• _Task to complete_
Set down, please, the line that contains "ATOM 29 N N" and every line that follows it to the end of the records, exactly; do not include pictures.

[Start of Attachment]

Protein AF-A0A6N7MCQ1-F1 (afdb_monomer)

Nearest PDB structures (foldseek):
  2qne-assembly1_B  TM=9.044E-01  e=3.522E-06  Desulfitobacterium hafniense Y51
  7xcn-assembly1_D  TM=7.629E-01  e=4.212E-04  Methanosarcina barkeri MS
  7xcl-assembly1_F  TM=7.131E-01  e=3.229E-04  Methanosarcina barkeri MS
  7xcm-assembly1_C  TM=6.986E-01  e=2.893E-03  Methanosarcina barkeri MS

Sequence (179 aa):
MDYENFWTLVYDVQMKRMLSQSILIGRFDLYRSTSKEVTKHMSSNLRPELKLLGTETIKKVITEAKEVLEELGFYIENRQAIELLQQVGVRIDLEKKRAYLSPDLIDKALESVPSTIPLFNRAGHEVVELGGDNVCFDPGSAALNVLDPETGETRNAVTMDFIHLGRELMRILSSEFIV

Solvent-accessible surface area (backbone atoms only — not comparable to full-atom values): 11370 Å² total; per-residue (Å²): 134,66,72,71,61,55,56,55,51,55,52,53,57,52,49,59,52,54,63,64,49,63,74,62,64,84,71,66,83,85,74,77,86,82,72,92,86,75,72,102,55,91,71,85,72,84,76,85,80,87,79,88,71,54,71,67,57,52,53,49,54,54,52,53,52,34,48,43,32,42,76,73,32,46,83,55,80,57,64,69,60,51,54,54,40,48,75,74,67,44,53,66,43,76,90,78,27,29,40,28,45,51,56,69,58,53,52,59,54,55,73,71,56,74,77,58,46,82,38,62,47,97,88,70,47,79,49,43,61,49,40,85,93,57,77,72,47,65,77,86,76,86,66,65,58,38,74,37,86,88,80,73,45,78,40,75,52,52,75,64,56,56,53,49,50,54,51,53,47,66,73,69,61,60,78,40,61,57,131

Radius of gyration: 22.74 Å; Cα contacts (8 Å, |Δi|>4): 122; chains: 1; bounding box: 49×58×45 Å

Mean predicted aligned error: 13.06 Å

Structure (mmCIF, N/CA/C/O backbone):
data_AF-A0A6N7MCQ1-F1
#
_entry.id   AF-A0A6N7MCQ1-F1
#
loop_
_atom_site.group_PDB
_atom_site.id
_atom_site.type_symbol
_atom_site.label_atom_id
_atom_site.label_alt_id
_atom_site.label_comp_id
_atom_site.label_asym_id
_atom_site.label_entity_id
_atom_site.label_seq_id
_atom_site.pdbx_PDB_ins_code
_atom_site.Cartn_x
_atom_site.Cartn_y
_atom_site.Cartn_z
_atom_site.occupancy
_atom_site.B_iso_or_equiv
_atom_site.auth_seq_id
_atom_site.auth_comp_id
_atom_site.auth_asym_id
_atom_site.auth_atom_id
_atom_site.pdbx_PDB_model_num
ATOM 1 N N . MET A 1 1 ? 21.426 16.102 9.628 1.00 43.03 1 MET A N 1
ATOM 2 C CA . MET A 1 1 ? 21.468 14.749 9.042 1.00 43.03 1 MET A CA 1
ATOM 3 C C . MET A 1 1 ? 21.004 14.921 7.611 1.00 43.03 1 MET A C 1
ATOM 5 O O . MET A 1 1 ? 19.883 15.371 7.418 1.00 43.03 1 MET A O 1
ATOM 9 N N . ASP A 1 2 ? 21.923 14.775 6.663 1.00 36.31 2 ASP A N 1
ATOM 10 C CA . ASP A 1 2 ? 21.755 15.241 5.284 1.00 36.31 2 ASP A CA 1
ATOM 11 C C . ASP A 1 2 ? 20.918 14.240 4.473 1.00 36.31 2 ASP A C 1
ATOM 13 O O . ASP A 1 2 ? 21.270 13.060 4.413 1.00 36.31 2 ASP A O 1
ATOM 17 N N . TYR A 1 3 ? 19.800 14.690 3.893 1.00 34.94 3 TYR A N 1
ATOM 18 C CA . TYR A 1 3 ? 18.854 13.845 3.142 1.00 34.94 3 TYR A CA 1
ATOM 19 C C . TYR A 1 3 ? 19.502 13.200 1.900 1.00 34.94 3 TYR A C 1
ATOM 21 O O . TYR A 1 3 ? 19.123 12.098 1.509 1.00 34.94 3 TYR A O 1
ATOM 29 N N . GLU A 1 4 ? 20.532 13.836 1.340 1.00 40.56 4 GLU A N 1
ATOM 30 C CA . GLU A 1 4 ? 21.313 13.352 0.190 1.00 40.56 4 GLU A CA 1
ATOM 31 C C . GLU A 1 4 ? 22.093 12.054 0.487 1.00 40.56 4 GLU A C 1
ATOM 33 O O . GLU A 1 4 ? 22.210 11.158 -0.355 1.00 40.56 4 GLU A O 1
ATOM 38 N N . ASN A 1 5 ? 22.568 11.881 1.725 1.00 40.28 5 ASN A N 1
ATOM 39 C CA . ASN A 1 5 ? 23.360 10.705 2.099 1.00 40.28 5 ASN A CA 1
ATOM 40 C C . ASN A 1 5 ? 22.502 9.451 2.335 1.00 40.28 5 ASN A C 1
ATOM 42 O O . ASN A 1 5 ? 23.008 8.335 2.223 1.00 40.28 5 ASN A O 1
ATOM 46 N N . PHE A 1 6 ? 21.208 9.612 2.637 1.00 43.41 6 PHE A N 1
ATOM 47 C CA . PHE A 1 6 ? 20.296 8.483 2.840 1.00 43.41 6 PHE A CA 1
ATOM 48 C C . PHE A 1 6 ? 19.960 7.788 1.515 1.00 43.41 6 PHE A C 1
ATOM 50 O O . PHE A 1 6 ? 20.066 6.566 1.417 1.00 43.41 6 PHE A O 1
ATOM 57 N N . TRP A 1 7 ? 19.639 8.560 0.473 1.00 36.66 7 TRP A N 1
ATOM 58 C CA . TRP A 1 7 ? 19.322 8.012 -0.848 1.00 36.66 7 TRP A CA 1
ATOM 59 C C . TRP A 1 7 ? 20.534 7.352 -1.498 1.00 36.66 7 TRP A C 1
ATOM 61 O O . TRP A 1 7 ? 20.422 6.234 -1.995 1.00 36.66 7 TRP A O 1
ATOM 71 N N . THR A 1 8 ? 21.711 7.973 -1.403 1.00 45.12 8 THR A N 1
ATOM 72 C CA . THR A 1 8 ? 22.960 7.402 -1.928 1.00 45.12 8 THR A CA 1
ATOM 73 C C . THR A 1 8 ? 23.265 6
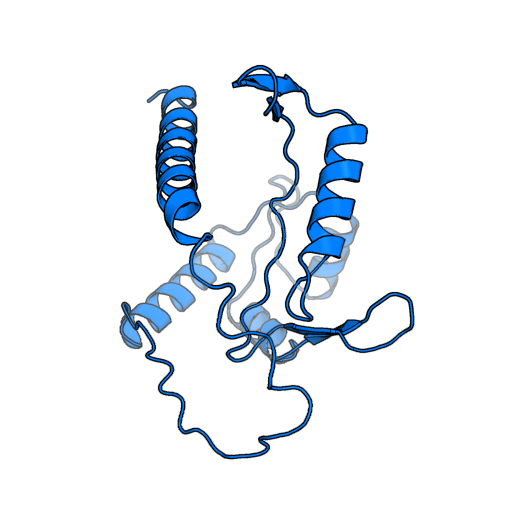.026 -1.317 1.00 45.12 8 THR A C 1
ATOM 75 O O . THR A 1 8 ? 23.644 5.101 -2.033 1.00 45.12 8 THR A O 1
ATOM 78 N N . LEU A 1 9 ? 23.020 5.844 -0.013 1.00 37.91 9 LEU A N 1
ATOM 79 C CA . LEU A 1 9 ? 23.228 4.564 0.671 1.00 37.91 9 LEU A CA 1
ATOM 80 C C . LEU A 1 9 ? 22.207 3.493 0.243 1.00 37.91 9 LEU A C 1
ATOM 82 O O . LEU A 1 9 ? 22.574 2.331 0.069 1.00 37.91 9 LEU A O 1
ATOM 86 N N . VAL A 1 10 ? 20.940 3.874 0.044 1.00 48.00 10 VAL A N 1
ATOM 87 C CA . VAL A 1 10 ? 19.885 2.962 -0.439 1.00 48.00 10 VAL A CA 1
ATOM 88 C C . VAL A 1 10 ? 20.183 2.488 -1.866 1.00 48.00 10 VAL A C 1
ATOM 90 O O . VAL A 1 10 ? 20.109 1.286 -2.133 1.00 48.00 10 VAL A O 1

[End of Attachment]

• _Solution to this problem_
ATOM 29 N N . GLU A 1 4 ? 20.532 13.836 1.340 1.00 40.56 4 GLU A N 1
ATOM 30 C CA . GLU A 1 4 ? 21.313 13.352 0.190 1.00 40.56 4 GLU A CA 1
ATOM 31 C C . GLU A 1 4 ? 22.093 12.054 0.487 1.00 40.56 4 GLU A C 1
ATOM 33 O O . GLU A 1 4 ? 22.210 11.158 -0.355 1.00 40.56 4 GLU A O 1
ATOM 38 N N . ASN A 1 5 ? 22.568 11.881 1.725 1.00 40.28 5 ASN A N 1
ATOM 39 C CA . ASN A 1 5 ? 23.360 10.705 2.099 1.00 40.28 5 ASN A CA 1
ATOM 40 C C . ASN A 1 5 ? 22.502 9.451 2.335 1.00 40.28 5 ASN A C 1
ATOM 42 O O . ASN A 1 5 ? 23.008 8.335 2.223 1.00 40.28 5 ASN A O 1
ATOM 46 N N . PHE A 1 6 ? 21.208 9.612 2.637 1.00 43.41 6 PHE A N 1
ATOM 47 C CA . PHE A 1 6 ? 20.296 8.483 2.840 1.00 43.41 6 PHE A CA 1
ATOM 48 C C . PHE A 1 6 ? 19.960 7.788 1.515 1.00 43.41 6 PHE A C 1
ATOM 50 O O . PHE A 1 6 ? 20.066 6.566 1.417 1.00 43.41 6 PHE A O 1
ATOM 57 N N . TRP A 1 7 ? 19.639 8.560 0.473 1.00 36.66 7 TRP A N 1
ATOM 58 C CA . TRP A 1 7 ? 19.322 8.012 -0.848 1.00 36.66 7 TRP A CA 1
ATOM 59 C C . TRP A 1 7 ? 20.534 7.352 -1.498 1.00 36.66 7 TRP A C 1
ATOM 61 O O . TRP A 1 7 ? 20.422 6.234 -1.995 1.00 36.66 7 TRP A O 1
ATOM 71 N N . THR A 1 8 ? 21.711 7.973 -1.403 1.00 45.12 8 THR A N 1
ATOM 72 C CA . THR A 1 8 ? 22.960 7.402 -1.928 1.00 45.12 8 THR A CA 1
ATOM 73 C C . THR A 1 8 ? 23.265 6
.026 -1.317 1.00 45.12 8 THR A C 1
ATOM 75 O O . THR A 1 8 ? 23.644 5.101 -2.033 1.00 45.12 8 THR A O 1
ATOM 78 N N . LEU A 1 9 ? 23.020 5.844 -0.013 1.00 37.91 9 LEU A N 1
ATOM 79 C CA . LEU A 1 9 ? 23.228 4.564 0.671 1.00 37.91 9 LEU A CA 1
ATOM 80 C C . LEU A 1 9 ? 22.207 3.493 0.243 1.00 37.91 9 LEU A C 1
ATOM 82 O O . LEU A 1 9 ? 22.574 2.331 0.069 1.00 37.91 9 LEU A O 1
ATOM 86 N N . VAL A 1 10 ? 20.940 3.874 0.044 1.00 48.00 10 VAL A N 1
ATOM 87 C CA . VAL A 1 10 ? 19.885 2.962 -0.439 1.00 48.00 10 VAL A CA 1
ATOM 88 C C . VAL A 1 10 ? 20.183 2.488 -1.866 1.00 48.00 10 VAL A C 1
ATOM 90 O O . VAL A 1 10 ? 20.109 1.286 -2.133 1.00 48.00 10 VAL A O 1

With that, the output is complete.